GPU Async API

User-space API reference for GPU asynchronous (GPUDirect RDMA) support. The interface is split across three headers in include/:

GpuAsync.h — low-level ioctl wrappers (C-callable).
GpuAsyncUser.h — GpuAsyncCoreRegs: a thin C++ wrapper over the mapped GpuAsyncCore register block. Hides offset and behaviour differences between V1 and V4 firmware.
GpuAsyncLib.h — CUDA + GpuAsync helpers: DataGPU, CudaContext, GpuDmaBuffer_t, gpuMapHostFpgaMem, gpuMapFpgaMem, paired GpuBufferState_t, plus the AxiWrDesc64_t AXI stream descriptor.

Note

The ioctl wrappers in GpuAsync.h are static inline and compile into the calling application. The GpuAsyncLib helpers (DataGPU, CudaContext, gpuMapFpgaMem, etc.) are declared in the header and defined in data_dev/app/src/GpuAsyncLib.cpp — link that translation unit into your application.

The caller must call cuInit(0) before constructing any CudaContext. The CudaContext constructor calls cuInit(0) itself, so direct application use is straightforward.

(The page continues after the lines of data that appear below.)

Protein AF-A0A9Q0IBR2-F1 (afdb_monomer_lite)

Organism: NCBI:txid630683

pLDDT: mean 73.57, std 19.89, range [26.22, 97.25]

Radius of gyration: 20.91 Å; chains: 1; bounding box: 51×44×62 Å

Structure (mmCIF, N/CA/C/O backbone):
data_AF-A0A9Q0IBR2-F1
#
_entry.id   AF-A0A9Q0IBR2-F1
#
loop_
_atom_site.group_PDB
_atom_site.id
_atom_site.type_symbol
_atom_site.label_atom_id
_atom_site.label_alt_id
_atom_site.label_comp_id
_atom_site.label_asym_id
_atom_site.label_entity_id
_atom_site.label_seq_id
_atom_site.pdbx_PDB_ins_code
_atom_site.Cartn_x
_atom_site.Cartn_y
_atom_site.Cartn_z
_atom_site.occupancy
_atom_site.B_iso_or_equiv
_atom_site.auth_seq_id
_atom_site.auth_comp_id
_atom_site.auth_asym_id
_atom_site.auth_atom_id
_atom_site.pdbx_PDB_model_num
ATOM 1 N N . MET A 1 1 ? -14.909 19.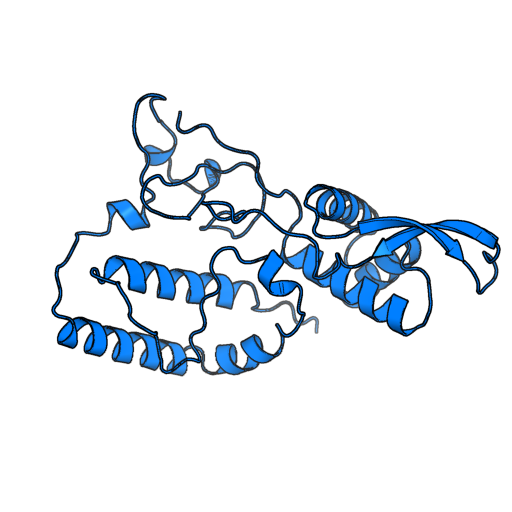104 11.023 1.00 47.00 1 MET A N 1
ATOM 2 C CA . MET A 1 1 ? -15.125 17.676 11.333 1.00 47.00 1 MET A CA 1
ATOM 3 C C . MET A 1 1 ? -13.825 17.159 11.943 1.00 47.00 1 MET A C 1
ATOM 5 O O . MET A 1 1 ? -12.850 17.896 11.816 1.00 47.00 1 MET A O 1
ATOM 9 N N . SER A 1 2 ? -13.722 15.953 12.532 1.00 54.50 2 SER A N 1
ATOM 10 C CA . SER A 1 2 ? -12.394 15.294 12.471 1.00 54.50 2 SER A CA 1
ATOM 11 C C . SER A 1 2 ? -12.103 15.216 10.980 1.00 54.50 2 SER A C 1
ATOM 13 O O . SER A 1 2 ? -12.837 14.548 10.248 1.00 54.50 2 SER A O 1
ATOM 15 N N . ARG A 1 3 ? -11.222 16.100 10.511 1.00 71.06 3 ARG A N 1
ATOM 16 C CA . ARG A 1 3 ? -11.127 16.434 9.095 1.00 71.06 3 ARG A CA 1
ATOM 17 C C . ARG A 1 3 ? -10.653 15.175 8.397 1.00 71.06 3 ARG A C 1
ATOM 19 O O . ARG A 1 3 ? -9.706 14.556 8.871 1.00 71.06 3 ARG A O 1
ATOM 26 N N . ALA A 1 4 ? -11.339 14.770 7.335 1.00 82.69 4 ALA A N 1
ATOM 27 C CA . ALA A 1 4 ? -10.846 13.659 6.550 1.00 82.69 4 ALA A CA 1
ATOM 28 C C . ALA A 1 4 ? -9.434 14.021 6.057 1.00 82.69 4 ALA A C 1
ATOM 30 O O . ALA A 1 4 ? -9.167 15.150 5.636 1.00 82.69 4 ALA A O 1
ATOM 31 N N . VAL A 1 5 ? -8.501 13.098 6.256 1.00 87.00 5 VAL A N 1
ATOM 32 C CA . VAL A 1 5 ? -7.084 13.281 5.966 1.00 87.00 5 VAL A CA 1
ATOM 33 C C . VAL A 1 5 ? -6.754 12.420 4.763 1.00 87.00 5 VAL A C 1
ATOM 35 O O . VAL A 1 5 ? -7.143 11.252 4.677 1.00 87.00 5 VAL A O 1
ATOM 38 N N . ARG A 1 6 ? -6.016 12.998 3.819 1.00 89.06 6 ARG A N 1
ATOM 39 C CA . ARG A 1 6 ? -5.432 12.230 2.723 1.00 89.06 6 ARG A CA 1
ATOM 40 C C . ARG A 1 6 ? -4.244 11.450 3.268 1.00 89.06 6 ARG A C 1
ATOM 42 O O . ARG A 1 6 ? -3.237 12.048 3.635 1.00 89.06 6 ARG A O 1
ATOM 49 N N . LYS A 1 7 ? -4.393 10.130 3.338 1.00 89.88 7 LYS A N 1
ATOM 50 C CA . LYS A 1 7 ? -3.295 9.196 3.596 1.00 89.88 7 LYS A CA 1
ATOM 51 C C . LYS A 1 7 ? -2.756 8.700 2.245 1.00 89.88 7 LYS A C 1
ATOM 53 O O . LYS A 1 7 ? -2.837 9.422 1.247 1.00 89.88 7 LYS A O 1
ATOM 58 N N . ARG A 1 8 ? -2.195 7.491 2.211 1.00 90.62 8 ARG A N 1
ATOM 59 C CA . ARG A 1 8 ? -1.663 6.881 0.989 1.00 90.62 8 ARG A CA 1
ATOM 60 C C . ARG A 1 8 ? -2.733 6.722 -0.082 1.00 90.62 8 ARG A C 1
ATOM 62 O O . ARG A 1 8 ? -3.920 6.613 0.230 1.00 90.62 8 ARG A O 1
ATOM 69 N N . GLN A 1 9 ? -2.299 6.714 -1.336 1.00 93.00 9 GLN A N 1
ATOM 70 C CA . GLN A 1 9 ? -3.143 6.608 -2.527 1.00 93.00 9 GLN A CA 1
ATOM 71 C C . GLN A 1 9 ? -2.868 5.342 -3.345 1.00 93.00 9 GLN A C 1
ATOM 73 O O . GLN A 1 9 ? -3.755 4.894 -4.072 1.00 93.00 9 GLN A O 1
ATOM 78 N N . ALA A 1 10 ? -1.674 4.768 -3.228 1.00 90.12 10 ALA A N 1
ATOM 79 C CA . ALA A 1 10 ? -1.287 3.537 -3.889 1.00 90.12 10 ALA A CA 1
ATOM 80 C C . ALA A 1 10 ? -2.011 2.339 -3.271 1.00 90.12 10 ALA A C 1
ATOM 82 O O . ALA A 1 10 ? -2.132 2.218 -2.047 1.00 90.12 10 ALA A O 1
ATOM 83 N N . ASP A 1 11 ? -2.503 1.443 -4.125 1.00 85.94 11 ASP A N 1
ATOM 84 C CA . ASP A 1 11 ? -3.154 0.224 -3.660 1.00 85.94 11 ASP A CA 1
ATOM 85 C C . ASP A 1 11 ? -2.098 -0.724 -3.056 1.00 85.94 11 ASP A C 1
ATOM 87 O O . ASP A 1 11 ? -1.150 -1.102 -3.752 1.00 85.94 11 ASP A O 1
ATOM 91 N N . PRO A 1 12 ? -2.235 -1.147 -1.784 1.00 84.69 12 PRO A N 1
ATOM 92 C CA . PRO A 1 12 ? -1.220 -1.954 -1.111 1.00 84.69 12 PRO A CA 1
ATOM 93 C C . PRO A 1 12 ? -1.005 -3.326 -1.763 1.00 84.69 12 PRO A C 1
ATOM 95 O O . PRO A 1 12 ? 0.076 -3.903 -1.636 1.00 84.69 12 PRO A O 1
ATOM 98 N N . LYS A 1 13 ? -2.003 -3.874 -2.464 1.00 84.06 13 LYS A N 1
ATOM 99 C CA . LYS A 1 13 ? -1.868 -5.123 -3.220 1.00 84.06 13 LYS A CA 1
ATOM 100 C C . LYS A 1 13 ? -1.094 -4.886 -4.512 1.00 84.06 13 LYS A C 1
ATOM 102 O O . LYS A 1 13 ? -0.184 -5.648 -4.827 1.00 84.06 13 LYS A O 1
ATOM 107 N N . VAL A 1 14 ? -1.402 -3.804 -5.224 1.00 87.50 14 VAL A N 1
ATOM 108 C CA . VAL A 1 14 ? -0.680 -3.442 -6.453 1.00 87.50 14 VAL A CA 1
ATOM 109 C C . VAL A 1 14 ? 0.777 -3.096 -6.160 1.00 87.50 14 VAL A C 1
ATOM 111 O O . VAL A 1 14 ? 1.664 -3.516 -6.898 1.00 87.50 14 VAL A O 1
ATOM 114 N N . VAL A 1 15 ? 1.048 -2.393 -5.062 1.00 89.31 15 VAL A N 1
ATOM 115 C CA . VAL A 1 15 ? 2.414 -2.074 -4.627 1.00 89.31 15 VAL A CA 1
ATOM 116 C C . VAL A 1 15 ? 3.248 -3.343 -4.442 1.00 89.31 15 VAL A C 1
ATOM 118 O O . VAL A 1 15 ? 4.384 -3.392 -4.902 1.00 89.31 15 VAL A O 1
ATOM 121 N N . GLN A 1 16 ? 2.683 -4.403 -3.856 1.00 87.75 16 GLN A N 1
ATOM 122 C CA . GLN A 1 16 ? 3.384 -5.688 -3.733 1.00 87.75 16 GLN A CA 1
ATOM 123 C C . GLN A 1 16 ? 3.710 -6.306 -5.098 1.00 87.75 16 GLN A C 1
ATOM 125 O O . GLN A 1 16 ? 4.787 -6.873 -5.272 1.00 87.75 16 GLN A O 1
ATOM 130 N N . PHE A 1 17 ? 2.818 -6.174 -6.083 1.00 90.94 17 PHE A N 1
ATOM 131 C CA . PHE A 1 17 ? 3.091 -6.636 -7.445 1.00 90.94 17 PHE A CA 1
ATOM 132 C C . PHE A 1 17 ? 4.223 -5.838 -8.094 1.00 90.94 17 PHE A C 1
ATOM 134 O O . PHE A 1 17 ? 5.104 -6.420 -8.728 1.00 90.94 17 PHE A O 1
ATOM 141 N N . VAL A 1 18 ? 4.221 -4.514 -7.911 1.00 93.19 18 VAL A N 1
ATOM 142 C CA . VAL A 1 18 ? 5.292 -3.625 -8.379 1.00 93.19 18 VAL A CA 1
ATOM 143 C C . VAL A 1 18 ? 6.624 -4.010 -7.738 1.00 93.19 18 VAL A C 1
ATOM 145 O O . VAL A 1 18 ? 7.622 -4.116 -8.448 1.00 93.19 18 VAL A O 1
ATOM 148 N N . TRP A 1 19 ? 6.649 -4.286 -6.433 1.00 92.81 19 TRP A N 1
ATOM 149 C CA . TRP A 1 19 ? 7.857 -4.735 -5.744 1.00 92.81 19 TRP A CA 1
ATOM 150 C C . TRP A 1 19 ? 8.393 -6.045 -6.314 1.00 92.81 19 TRP A C 1
ATOM 152 O O . TRP A 1 19 ? 9.555 -6.096 -6.711 1.00 92.81 19 TRP A O 1
ATOM 162 N N . ALA A 1 20 ? 7.530 -7.050 -6.482 1.00 91.06 20 ALA A N 1
ATOM 163 C CA . ALA A 1 20 ? 7.910 -8.316 -7.104 1.00 91.06 20 ALA A CA 1
ATOM 164 C C . ALA A 1 20 ? 8.466 -8.117 -8.528 1.00 91.06 20 ALA A C 1
ATOM 166 O O . ALA A 1 20 ? 9.452 -8.747 -8.912 1.00 91.06 20 ALA A O 1
ATOM 167 N N . ALA A 1 21 ? 7.872 -7.212 -9.314 1.00 95.12 21 ALA A N 1
ATOM 168 C CA . ALA A 1 21 ? 8.367 -6.875 -10.647 1.00 95.12 21 ALA A CA 1
ATOM 169 C C . ALA A 1 21 ? 9.773 -6.253 -10.597 1.00 95.12 21 ALA A C 1
ATOM 171 O O . ALA A 1 21 ? 10.659 -6.677 -11.343 1.00 95.12 21 ALA A O 1
ATOM 172 N N . ILE A 1 22 ? 9.988 -5.272 -9.712 1.00 94.62 22 ILE A N 1
ATOM 173 C CA . ILE A 1 22 ? 11.285 -4.609 -9.528 1.00 94.62 22 ILE A CA 1
ATOM 174 C C . ILE A 1 22 ? 12.343 -5.634 -9.111 1.00 94.62 22 ILE A C 1
ATOM 176 O O . ILE A 1 22 ? 13.400 -5.684 -9.739 1.00 94.62 22 ILE A O 1
ATOM 180 N N . GLU A 1 23 ? 12.061 -6.486 -8.124 1.00 92.75 23 GLU A N 1
ATOM 181 C CA . GLU A 1 23 ? 12.990 -7.523 -7.660 1.00 92.75 23 GLU A CA 1
ATOM 182 C C . GLU A 1 23 ? 13.402 -8.469 -8.793 1.00 92.75 23 GLU A C 1
ATOM 184 O O . GLU A 1 23 ? 14.593 -8.679 -9.027 1.00 92.75 23 GLU A O 1
ATOM 189 N N . VAL A 1 24 ? 12.439 -8.992 -9.560 1.00 93.44 24 VAL A N 1
ATOM 190 C CA . VAL A 1 24 ? 12.727 -9.911 -10.673 1.00 93.44 24 VAL A CA 1
ATOM 191 C C . VAL A 1 24 ? 13.592 -9.245 -11.745 1.00 93.44 24 VAL A C 1
ATOM 193 O O . VAL A 1 24 ? 14.577 -9.835 -12.195 1.00 93.44 24 VAL A O 1
ATOM 196 N N . ILE A 1 25 ? 13.264 -8.015 -12.150 1.00 93.56 25 ILE A N 1
ATOM 197 C CA . ILE A 1 25 ? 14.017 -7.294 -13.190 1.00 93.56 25 ILE A CA 1
ATOM 198 C C . ILE A 1 25 ? 15.439 -6.969 -12.706 1.00 93.56 25 ILE A C 1
ATOM 200 O O . ILE A 1 25 ? 16.412 -7.101 -13.456 1.00 93.56 25 ILE A O 1
ATOM 204 N N . ARG A 1 26 ? 15.585 -6.583 -11.435 1.00 90.06 26 ARG A N 1
ATOM 205 C CA . ARG A 1 26 ? 16.880 -6.256 -10.826 1.00 90.06 26 ARG A CA 1
ATOM 206 C C . ARG A 1 26 ? 17.760 -7.479 -10.629 1.00 90.06 26 ARG A C 1
ATOM 208 O O . ARG A 1 26 ? 18.957 -7.395 -10.898 1.00 90.06 26 ARG A O 1
ATOM 215 N N . ASN A 1 27 ? 17.181 -8.625 -10.278 1.00 92.06 27 ASN A N 1
ATOM 216 C CA . ASN A 1 27 ? 17.903 -9.897 -10.196 1.00 92.06 27 ASN A CA 1
ATOM 217 C C . ASN A 1 27 ? 18.479 -10.323 -11.557 1.00 92.06 27 ASN A C 1
ATOM 219 O O . ASN A 1 27 ? 19.533 -10.952 -11.621 1.00 92.06 27 ASN A O 1
ATOM 223 N N . GLN A 1 28 ? 17.863 -9.891 -12.661 1.00 91.56 28 GLN A N 1
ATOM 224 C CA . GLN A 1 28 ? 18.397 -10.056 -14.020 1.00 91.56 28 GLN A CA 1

Ioctl Wrappers (GpuAsync.h)

C wrappers around the GpuAsync ioctls (GPU_Add_Nvidia_Memory, GPU_Is_Gpu_Async_Supp, GPU_Get_Gpu_Async_Ver, GPU_Get_Max_Buffers, etc.; see Ioctl Command Code Reference). Safe to use from either C or C++ code. gpuGetGpuAsyncVersion and gpuGetMaxBuffers return ssize_t so kernel-level ioctl failures (-1 with errno set) are representable without wraparound; callers must check for a negative return before using the value.

Defines

GPU_Add_Nvidia_Memory: GPU command codes.

GPU_Rem_Nvidia_Memory

GPU_Set_Write_Enable

GPU_Is_Gpu_Async_Supp

GPU_Get_Gpu_Async_Ver

GPU_Get_Max_Buffers

Functions

static inline ssize_t gpuAddNvidiaMemory(int32_t fd, uint32_t write, uint64_t address, uint32_t size)

Adds an NVIDIA GPU memory region.

This function adds a specified memory region to the NVIDIA GPU, allowing for the region to be accessed as specified by the write flag.

Parameters:

fd – File descriptor for the device.
write – Write access flag (1 for write access, 0 for read-only).
address – Memory address of the GPU region to add.
size – Size of the memory region to add. Must be a multiple of 64 KB.

Returns:

On success, returns the result of the ioctl call. On failure, returns a negative error code. Returns -ENOTSUPP if the firmware does not support GPUDirect.

static inline ssize_t gpuRemNvidiaMemory(int32_t fd)

Removes an NVIDIA GPU memory region.

This function removes a previously added memory region from the NVIDIA GPU, ceasing its accessibility.

Parameters:

fd – File descriptor for the device.

Returns:

On success, returns the result of the ioctl call. On failure, returns a negative error code. Returns -ENOTSUPP if the firmware does not support GPUDirect.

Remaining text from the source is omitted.